Here is the big problem, and where the profession ends up damaging the nation.

Modern, very intelligent students are forced, against their wills, through intimidation, to accept supernatural doctrines and methods from medieval philosophy of Scholasticism, with its church origin. These were OK for 1275 A.D. They are ridiculous today. They explain the utter failure of every self-stated goal of every law subject. There is no practice from 1275 AD that is in any way acceptable in any other field. One could not even build cathedrals as they did. It would not be cathedral building malpractice. The police would arrest anyone attempting to as a threat to the public safety.

The student will resist these absurd, ridiculous core doctrines. That is where the intimidation, and the depressing cult indoctrination methodology comes in.

The student is force fed the ideas that minds can be read, that the future is foreseeable, that 12 strangers can detect the truth by using their gut feelings, after excluding all with knowledge (canceling the advantages of the medieval jury). Most important is to accept the central word of the law, reasonable. Why not a hundred alternative words? Beneficial, intelligent, common sensical, healthful, what my calm, caring friend would do, etc.

St. Thomas Aquinas explains. Man fell from the Garden of Eden, and intellect was subject to mistakes from the tendencies and temptations leading to mortal sins (prohibitions in the 10 Commandments). The sole reliable guide to moral decision making is the New Testament. And St. Thomas spends a great deal of effort in a deposition like proof. What is the technical meaning of reason in this context?
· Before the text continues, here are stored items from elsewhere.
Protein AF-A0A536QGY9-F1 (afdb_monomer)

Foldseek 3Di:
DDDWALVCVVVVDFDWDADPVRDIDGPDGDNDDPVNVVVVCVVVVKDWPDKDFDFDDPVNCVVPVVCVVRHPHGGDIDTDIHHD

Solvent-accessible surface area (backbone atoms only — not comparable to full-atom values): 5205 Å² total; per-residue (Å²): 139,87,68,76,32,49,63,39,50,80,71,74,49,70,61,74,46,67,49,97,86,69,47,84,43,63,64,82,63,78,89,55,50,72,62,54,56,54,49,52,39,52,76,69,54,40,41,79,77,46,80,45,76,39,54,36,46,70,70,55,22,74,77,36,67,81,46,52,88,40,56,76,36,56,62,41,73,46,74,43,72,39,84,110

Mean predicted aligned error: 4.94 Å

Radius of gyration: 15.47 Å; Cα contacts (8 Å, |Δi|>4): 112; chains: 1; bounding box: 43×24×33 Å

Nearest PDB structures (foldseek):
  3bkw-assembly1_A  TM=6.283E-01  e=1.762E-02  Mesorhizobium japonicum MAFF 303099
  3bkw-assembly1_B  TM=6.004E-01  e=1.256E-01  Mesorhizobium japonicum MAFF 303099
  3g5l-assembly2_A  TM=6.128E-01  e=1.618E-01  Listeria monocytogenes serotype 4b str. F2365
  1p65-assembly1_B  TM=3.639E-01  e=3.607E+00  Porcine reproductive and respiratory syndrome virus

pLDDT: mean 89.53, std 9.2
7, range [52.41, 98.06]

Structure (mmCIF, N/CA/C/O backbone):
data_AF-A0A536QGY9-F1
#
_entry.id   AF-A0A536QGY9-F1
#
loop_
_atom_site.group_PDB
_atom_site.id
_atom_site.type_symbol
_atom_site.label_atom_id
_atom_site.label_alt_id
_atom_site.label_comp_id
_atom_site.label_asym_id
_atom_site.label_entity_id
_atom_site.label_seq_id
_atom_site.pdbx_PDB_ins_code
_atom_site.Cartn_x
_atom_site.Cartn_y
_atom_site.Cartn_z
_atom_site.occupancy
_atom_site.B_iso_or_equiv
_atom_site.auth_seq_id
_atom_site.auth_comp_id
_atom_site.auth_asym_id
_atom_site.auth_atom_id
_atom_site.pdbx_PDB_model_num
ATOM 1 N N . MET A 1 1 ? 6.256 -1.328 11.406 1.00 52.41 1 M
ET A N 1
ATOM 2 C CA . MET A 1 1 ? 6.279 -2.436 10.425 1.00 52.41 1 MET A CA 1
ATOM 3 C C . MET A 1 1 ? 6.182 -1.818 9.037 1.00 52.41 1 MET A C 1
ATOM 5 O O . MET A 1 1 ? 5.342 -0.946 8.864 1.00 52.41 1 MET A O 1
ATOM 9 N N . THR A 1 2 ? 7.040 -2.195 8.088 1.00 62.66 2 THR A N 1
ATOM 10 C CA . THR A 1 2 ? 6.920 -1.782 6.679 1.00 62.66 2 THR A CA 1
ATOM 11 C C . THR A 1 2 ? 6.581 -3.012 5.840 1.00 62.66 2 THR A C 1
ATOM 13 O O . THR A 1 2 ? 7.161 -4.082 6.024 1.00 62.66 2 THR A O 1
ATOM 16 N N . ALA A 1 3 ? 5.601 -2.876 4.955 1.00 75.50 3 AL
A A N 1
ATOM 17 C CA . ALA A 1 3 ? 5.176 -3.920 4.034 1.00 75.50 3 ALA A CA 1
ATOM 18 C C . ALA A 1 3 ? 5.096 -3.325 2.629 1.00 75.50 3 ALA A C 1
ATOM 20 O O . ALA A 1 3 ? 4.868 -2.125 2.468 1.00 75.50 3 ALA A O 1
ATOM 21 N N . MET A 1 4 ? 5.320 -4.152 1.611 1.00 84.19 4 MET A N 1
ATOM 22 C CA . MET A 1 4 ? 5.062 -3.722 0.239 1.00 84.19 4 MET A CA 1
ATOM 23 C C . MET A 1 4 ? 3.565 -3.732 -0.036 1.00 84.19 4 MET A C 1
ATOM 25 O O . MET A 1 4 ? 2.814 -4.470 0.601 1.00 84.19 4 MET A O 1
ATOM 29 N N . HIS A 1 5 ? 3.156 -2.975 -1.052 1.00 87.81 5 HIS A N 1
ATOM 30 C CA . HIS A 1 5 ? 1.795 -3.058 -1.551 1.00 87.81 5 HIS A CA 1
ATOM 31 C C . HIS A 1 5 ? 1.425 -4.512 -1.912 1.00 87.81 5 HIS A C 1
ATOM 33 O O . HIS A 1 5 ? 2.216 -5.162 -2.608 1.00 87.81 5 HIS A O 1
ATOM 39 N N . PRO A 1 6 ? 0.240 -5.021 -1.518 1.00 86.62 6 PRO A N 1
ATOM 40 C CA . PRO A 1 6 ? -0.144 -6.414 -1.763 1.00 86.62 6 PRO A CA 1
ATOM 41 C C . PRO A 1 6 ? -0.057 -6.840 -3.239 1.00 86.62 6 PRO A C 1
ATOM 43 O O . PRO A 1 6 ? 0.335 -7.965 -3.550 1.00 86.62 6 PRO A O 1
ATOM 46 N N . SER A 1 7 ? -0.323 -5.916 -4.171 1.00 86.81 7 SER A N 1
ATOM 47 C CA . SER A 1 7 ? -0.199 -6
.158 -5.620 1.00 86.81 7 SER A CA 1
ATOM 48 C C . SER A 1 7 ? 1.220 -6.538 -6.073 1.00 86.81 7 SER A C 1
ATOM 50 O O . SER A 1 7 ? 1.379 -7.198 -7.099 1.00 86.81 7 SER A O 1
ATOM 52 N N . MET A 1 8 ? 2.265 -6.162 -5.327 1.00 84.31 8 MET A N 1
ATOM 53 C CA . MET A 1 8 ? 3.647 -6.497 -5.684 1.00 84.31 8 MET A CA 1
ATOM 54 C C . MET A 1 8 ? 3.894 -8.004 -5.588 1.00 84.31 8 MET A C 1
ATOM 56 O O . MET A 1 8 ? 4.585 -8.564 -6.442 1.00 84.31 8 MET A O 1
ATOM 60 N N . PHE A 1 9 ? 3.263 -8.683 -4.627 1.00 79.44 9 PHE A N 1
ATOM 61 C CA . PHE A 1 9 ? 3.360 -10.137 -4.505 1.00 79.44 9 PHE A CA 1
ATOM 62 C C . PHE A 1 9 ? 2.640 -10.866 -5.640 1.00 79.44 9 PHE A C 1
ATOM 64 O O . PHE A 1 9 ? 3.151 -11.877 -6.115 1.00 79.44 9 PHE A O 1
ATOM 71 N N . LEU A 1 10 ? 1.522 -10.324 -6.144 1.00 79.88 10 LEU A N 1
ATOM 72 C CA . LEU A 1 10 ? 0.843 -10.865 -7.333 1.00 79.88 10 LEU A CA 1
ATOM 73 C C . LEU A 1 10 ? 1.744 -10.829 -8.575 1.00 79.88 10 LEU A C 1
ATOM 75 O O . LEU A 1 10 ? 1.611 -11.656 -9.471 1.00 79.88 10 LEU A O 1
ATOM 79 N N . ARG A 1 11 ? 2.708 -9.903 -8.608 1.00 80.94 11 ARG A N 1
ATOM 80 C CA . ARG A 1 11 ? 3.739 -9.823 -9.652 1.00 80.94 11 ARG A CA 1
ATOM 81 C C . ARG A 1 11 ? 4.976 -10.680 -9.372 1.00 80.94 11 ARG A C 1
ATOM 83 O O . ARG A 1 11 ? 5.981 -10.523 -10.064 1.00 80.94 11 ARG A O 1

It is the ability to perceive God. Reason best relies on the New Testament. That book is the story of Jesus. The reasonable person may very well be a hidden, disguised Jesus, and what he would do as described by the New Testament. The reasonable person must remain fictitious. Why? To be objective, of course. This reserves the seat of the reasonable person for Jesus.

This content is disturbing, ridiculously, laughably false, and intelligent students must be forced to accept it by intimidation. Thus the high pressure and other cult methods ongoing in law school. This includes taking 80 hours a week in exhausting, socially isolating study of minutiae, most of it, cult garbage.
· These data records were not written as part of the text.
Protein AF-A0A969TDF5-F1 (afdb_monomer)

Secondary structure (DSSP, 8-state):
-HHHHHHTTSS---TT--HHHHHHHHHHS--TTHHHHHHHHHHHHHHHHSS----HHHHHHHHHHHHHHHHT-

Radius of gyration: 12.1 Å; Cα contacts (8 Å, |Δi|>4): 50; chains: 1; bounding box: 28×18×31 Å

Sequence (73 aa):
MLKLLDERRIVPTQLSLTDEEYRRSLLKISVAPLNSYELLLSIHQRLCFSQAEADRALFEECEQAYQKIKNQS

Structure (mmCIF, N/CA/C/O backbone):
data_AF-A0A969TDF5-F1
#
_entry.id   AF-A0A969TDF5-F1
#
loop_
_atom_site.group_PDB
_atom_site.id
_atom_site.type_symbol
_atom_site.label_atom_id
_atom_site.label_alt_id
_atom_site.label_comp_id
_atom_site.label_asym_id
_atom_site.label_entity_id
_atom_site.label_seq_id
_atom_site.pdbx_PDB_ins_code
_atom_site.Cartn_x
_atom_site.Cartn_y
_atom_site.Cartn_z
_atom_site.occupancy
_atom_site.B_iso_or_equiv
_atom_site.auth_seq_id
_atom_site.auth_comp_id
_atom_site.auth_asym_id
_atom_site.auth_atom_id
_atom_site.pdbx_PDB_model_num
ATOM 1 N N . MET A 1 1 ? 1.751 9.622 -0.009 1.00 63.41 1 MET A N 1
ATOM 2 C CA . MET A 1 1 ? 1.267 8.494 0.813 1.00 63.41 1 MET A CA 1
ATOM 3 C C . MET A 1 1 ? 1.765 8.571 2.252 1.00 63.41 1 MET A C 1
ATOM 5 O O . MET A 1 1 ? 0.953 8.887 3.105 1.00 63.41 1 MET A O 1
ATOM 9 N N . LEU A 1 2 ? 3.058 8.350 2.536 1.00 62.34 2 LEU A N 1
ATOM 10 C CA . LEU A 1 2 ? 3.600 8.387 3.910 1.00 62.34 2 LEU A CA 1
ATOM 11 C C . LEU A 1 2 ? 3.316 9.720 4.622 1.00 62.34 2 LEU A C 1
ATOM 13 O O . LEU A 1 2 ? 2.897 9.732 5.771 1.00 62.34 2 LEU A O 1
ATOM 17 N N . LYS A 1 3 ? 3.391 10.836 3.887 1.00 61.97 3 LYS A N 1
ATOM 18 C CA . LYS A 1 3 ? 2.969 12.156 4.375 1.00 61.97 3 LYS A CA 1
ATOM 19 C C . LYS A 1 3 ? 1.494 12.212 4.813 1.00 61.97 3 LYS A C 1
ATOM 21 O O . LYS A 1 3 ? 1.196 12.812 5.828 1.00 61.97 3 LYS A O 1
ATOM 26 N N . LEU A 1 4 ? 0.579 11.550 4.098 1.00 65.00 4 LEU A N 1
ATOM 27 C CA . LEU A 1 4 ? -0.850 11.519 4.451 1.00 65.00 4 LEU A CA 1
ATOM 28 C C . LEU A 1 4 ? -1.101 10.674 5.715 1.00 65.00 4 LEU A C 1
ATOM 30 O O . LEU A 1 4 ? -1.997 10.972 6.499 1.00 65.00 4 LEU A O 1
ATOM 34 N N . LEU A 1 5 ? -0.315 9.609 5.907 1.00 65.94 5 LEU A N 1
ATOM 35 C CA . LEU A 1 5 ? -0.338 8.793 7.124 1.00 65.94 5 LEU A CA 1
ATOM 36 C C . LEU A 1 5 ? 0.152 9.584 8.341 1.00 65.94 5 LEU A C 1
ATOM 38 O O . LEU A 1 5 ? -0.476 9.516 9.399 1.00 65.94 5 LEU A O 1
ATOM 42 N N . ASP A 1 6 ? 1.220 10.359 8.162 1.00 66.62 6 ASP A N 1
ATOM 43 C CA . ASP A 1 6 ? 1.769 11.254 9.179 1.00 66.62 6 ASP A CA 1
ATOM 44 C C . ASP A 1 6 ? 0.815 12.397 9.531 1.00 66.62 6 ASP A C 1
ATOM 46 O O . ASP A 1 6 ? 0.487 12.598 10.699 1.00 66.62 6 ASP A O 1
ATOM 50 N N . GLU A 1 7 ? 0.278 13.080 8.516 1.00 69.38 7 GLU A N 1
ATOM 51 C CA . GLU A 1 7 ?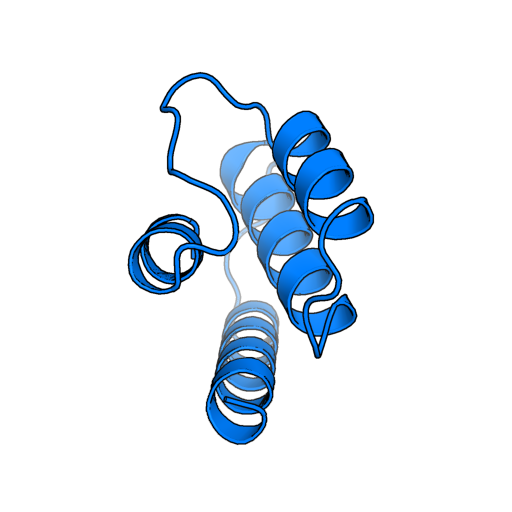 -0.706 14.158 8.670 1.00 69.38 7 GLU A CA 1
ATOM 52 C C . GLU A 1 7 ? -1.957 13.679 9.425 1.00 69.38 7 GLU A C 1
ATOM 54 O O . GLU A 1 7 ? -2.546 14.434 10.200 1.00 69.38 7 GLU A O 1
ATOM 59 N N . ARG A 1 8 ? -2.342 12.406 9.255 1.00 70.00 8 ARG A N 1
ATOM 60 C CA . ARG A 1 8 ? -3.464 11.775 9.970 1.00 70.00 8 ARG A CA 1
ATOM 61 C C . ARG A 1 8 ? -3.081 11.144 11.311 1.00 70.00 8 ARG A C 1
ATOM 63 O O . ARG A 1 8 ? -3.943 10.561 11.961 1.00 70.00 8 ARG A O 1
ATOM 70 N N . ARG A 1 9 ? -1.814 11.250 11.732 1.00 68.00 9 ARG A N 1
ATOM 71 C CA . ARG A 1 9 ? -1.250 10.623 12.944 1.00 68.00 9 ARG A CA 1
ATOM 72 C C . ARG A 1 9 ? -1.496 9.114 13.030 1.00 68.00 9 ARG A C 1
ATOM 74 O O . ARG A 1 9 ? -1.557 8.555 14.121 1.00 68.00 9 ARG A O 1
ATOM 81 N N . ILE A 1 10 ? -1.644 8.463 11.878 1.00 66.31 10 ILE A N 1
ATOM 82 C CA . ILE A 1 10 ? -1.884 7.023 11.787 1.00 66.31 10 ILE A CA 1
ATOM 83 C C . ILE A 1 10 ? -0.583 6.273 12.033 1.00 66.31 10 ILE A C 1
ATOM 85 O O . ILE A 1 10 ? -0.560 5.349 12.825 1.00 66.31 10 ILE A O 1
ATOM 89 N N . VAL A 1 11 ? 0.513 6.687 11.405 1.00 62.94 11 VAL A N 1
ATOM 90 C CA . VAL A 1 11 ? 1.863 6.233 11.748 1.00 62.94 11 VAL A CA 1
ATOM 91 C C . VAL A 1 11 ? 2.740 7.479 11.691 1.00 62.94 11 VAL A C 1
ATOM 93 O O . VAL A 1 11 ? 2.757 8.123 10.640 1.00 62.94 11 VAL A O 1
ATOM 96 N N . PRO A 1 12 ? 3.423 7.871 12.782 1.00 60.16 12 PRO A N 1
ATOM 97 C CA . PRO A 1 12 ? 4.345 8.996 12.722 1.00 60.16 12 PRO A CA 1
ATOM 98 C C . PRO A 1 12 ? 5.439 8.677 11.702 1.00 60.16 12 PRO A C 1
ATOM 100 O O . PRO A 1 12 ? 6.041 7.602 11.756 1.00 60.16 12 PRO A O 1
ATOM 103 N N . THR A 1 13 ? 5.695 9.597 10.770 1.00 55.25 13 THR A N 1
ATOM 104 C CA . THR A 1 13 ? 6.784 9.466 9.797 1.00 55.25 13 THR A CA 1
ATOM 105 C C . THR A 1 13 ? 8.129 9.500 10.498 1.00 55.25 13 THR A C 1
ATOM 107 O O . THR A 1 13 ? 8.795 10.522 10.622 1.00 55.25 13 THR A O 1
ATOM 110 N N . GLN A 1 14 ? 8.568 8.332 10.943 1.00 56.12 14 GLN A N 1
ATOM 111 C CA . GLN A 1 14 ? 9.970 8.085 11.202 1.00 56.12 14 GLN A CA 1
ATOM 112 C C . GLN A 1 14 ? 10.632 7.786 9.861 1.00 56.12 14 GLN A C 1
ATOM 114 O O . GLN A 1 14 ? 10.306 6.801 9.201 1.00 56.12 14 GLN A O 1
ATOM 119 N N . LEU A 1 15 ? 11.571 8.651 9.468 1.00 55.25 15 LEU A N 1
ATOM 120 C CA . LEU A 1 15 ? 12.378 8.538 8.245 1.00 55.25 15 LEU A CA 1
ATOM 121 C C . LEU A 1 15 ? 13.154 7.207 8.136 1.00 55.25 15 LEU A C 1
ATOM 123 O O . LEU A 1 15 ? 13.732 6.932 7.091 1.00 55.25 15 LEU A O 1
ATOM 127 N N . SER A 1 16 ? 13.187 6.397 9.199 1.00 58.47 16 SER A N 1
ATOM 128 C CA . SER A 1 16 ? 13.902 5.124 9.275 1.00 58.47 16 SER A CA 1
ATOM 129 C C . SER A 1 16 ? 13.035 3.878 9.084 1.00 58.47 16 SER A C 1
ATOM 131 O O . SER A 1 16 ? 13.599 2.789 9.058 1.00 58.47 16 SER A O 1
ATOM 133 N N . LEU A 1 17 ? 11.702 3.988 9.013 1.00 65.19 17 LEU A N 1
ATOM 134 C CA . LEU A 1 17 ? 10.859 2.798 8.867 1.00 65.19 17 LEU A CA 1
ATOM 135 C C . LEU A 1 17 ? 10.914 2.286 7.431 1.00 65.19 17 LEU A C 1
ATOM 137 O O . LEU A 1 17 ? 10.579 2.996 6.484 1.00 65.19 17 LEU A O 1
ATOM 141 N N . THR A 1 18 ? 11.283 1.022 7.294 1.00 71.81 18 THR A N 1
ATOM 142 C CA . THR A 1 18 ? 11.096 0.260 6.064 1.00 71.81 18 THR A CA 1
ATOM 143 C C . THR A 1 18 ? 9.606 0.042 5.804 1.00 71.81 18 THR A C 1
ATOM 145 O O . THR A 1 18 ? 8.778 0.046 6.720 1.00 71.81 18 THR A O 1
ATOM 148 N N . ASP A 1 19 ? 9.247 -0.218 4.551 1.00 70.75 19 ASP A N 1
ATOM 149 C CA . ASP A 1 19 ? 7.852 -0.472 4.183 1.00 70.75 19 ASP A CA 1
ATOM 150 C C . ASP A 1 19 ? 7.250 -1.675 4.937 1.00 70.75 19 ASP A C 1
ATOM 152 O O . ASP A 1 19 ? 6.078 -1.667 5.305 1.00 70.75 19 ASP A O 1
ATOM 156 N N . GLU A 1 20 ? 8.052 -2.698 5.251 1.00 72.94 20 GLU A N 1
ATOM 157 C CA . GLU A 1 20 ? 7.632 -3.826 6.097 1.00 72.94 20 GLU A CA 1
ATOM 158 C C . GLU A 1 20 ? 7.247 -3.368 7.514 1.00 72.94 20 GLU A C 1
ATOM 160 O O . GLU A 1 20 ? 6.235 -3.806 8.067 1.00 72.94 20 GLU A O 1
ATOM 165 N N . GLU A 1 21 ? 8.027 -2.466 8.107 1.00 77.62 21 GLU A N 1
ATOM 166 C CA . GLU A 1 21 ? 7.761 -1.928 9.442 1.00 77.62 21 GLU A CA 1
ATOM 167 C C . GLU A 1 21 ? 6.543 -0.998 9.445 1.00 77.62 21 GLU A C 1
ATOM 169 O O . GLU A 1 21 ? 5.752 -1.015 10.395 1.00 77.62 21 GLU A O 1
ATOM 174 N N . TYR A 1 22 ? 6.325 -0.264 8.352 1.00 74.44 22 TYR A N 1
ATOM 175 C CA . TYR A 1 22 ? 5.092 0.486 8.124 1.00 74.44 22 TYR A CA 1
ATOM 176 C C . TYR A 1 22 ? 3.871 -0.432 8.055 1.00 74.44 22 TYR A C 1
ATOM 178 O O . TYR A 1 22 ? 2.883 -0.183 8.748 1.00 74.44 22 TYR A O 1
ATOM 186 N N . ARG A 1 23 ? 3.942 -1.536 7.297 1.00 76.06 23 ARG A N 1
ATOM 187 C CA . ARG A 1 23 ? 2.851 -2.524 7.220 1.00 76.06 23 ARG A CA 1
ATOM 188 C C . ARG A 1 23 ? 2.519 -3.095 8.595 1.00 76.06 23 ARG A C 1
ATOM 190 O O . ARG A 1 23 ? 1.360 -3.124 8.998 1.00 76.06 23 ARG A O 1
ATOM 197 N N . ARG A 1 24 ? 3.541 -3.503 9.353 1.00 81.81 24 ARG A N 1
ATOM 198 C CA . ARG A 1 24 ? 3.365 -4.017 10.722 1.00 81.81 24 ARG A CA 1
ATOM 199 C C . ARG A 1 24 ? 2.762 -2.979 11.661 1.00 81.81 24 ARG A C 1
ATOM 201 O O . ARG A 1 24 ? 2.026 -3.354 12.567 1.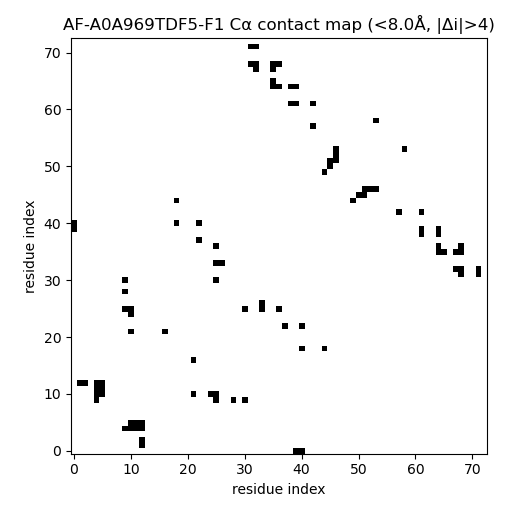00 81.81 24 ARG A O 1
ATOM 208 N N . SER A 1 25 ? 3.072 -1.702 11.464 1.00 79.62 25 SER A N 1
ATOM 209 C CA . SER A 1 25 ? 2.476 -0.612 12.237 1.00 79.62 25 SER A CA 1
ATOM 210 C C . SER A 1 25 ? 1.003 -0.425 11.881 1.00 79.62 25 SER A C 1
ATOM 212 O O . SER A 1 25 ? 0.183 -0.346 12.788 1.00 79.62 25 SER A O 1
ATOM 214 N N . LEU A 1 26 ? 0.638 -0.472 10.595 1.00 77.44 26 LEU A N 1
ATOM 215 C CA . LEU A 1 26 ? -0.764 -0.428 10.160 1.00 77.44 26 LEU A CA 1
ATOM 216 C C . LEU A 1 26 ? -1.593 -1.574 10.755 1.00 77.44 26 LEU A C 1
ATOM 218 O O . LEU A 1 26 ? -2.698 -1.333 11.217 1.00 77.44 26 LEU A O 1
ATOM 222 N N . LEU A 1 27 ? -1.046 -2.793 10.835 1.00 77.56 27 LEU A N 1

That is the content. What about the structure? Disputation is the best method to arrive at some answer, according to the Scholasticists. So we get the adversarial system. There is no scientific evidence to support any part of the legal process. Disputation is chosen because the intellectual leaders were French or lived in France.

IRAC came from Sic et Non by Peter Abelard and friends of his. You see the tightest, best IRAC reading St. Thomas.

The medieval rules of evidence are ridiculous, and result in a high rate of false convictions.

The profession has also adopted the business model and methods of the Inquisition, ongoing by 1275 AD. The Inquisition was excellent, and lasted 800 years. It ended when, again the French, beheaded and expelled 10,000 church officials during the French Revolution. The lawyer picked it up, without missing a beat. The regulations were infinite. The penalties draconian. The targets were sincerely grateful when a plea bargain was offered, enriching the church, and saving the life of the accused.

The coercive cult methods. The ridiculous core doctrines. The organized crime style of making money. The devastation to the interests of the nation. The total failure of every self-stated goal. That would make for some dissatisfaction, even among those who will get rich off it.

Posted by: Supremacy Claus | Oct 23, 2010 5:43:54 PM

Funny. The above comment was not allowed on Prawfblawg. It got posted, then deleted.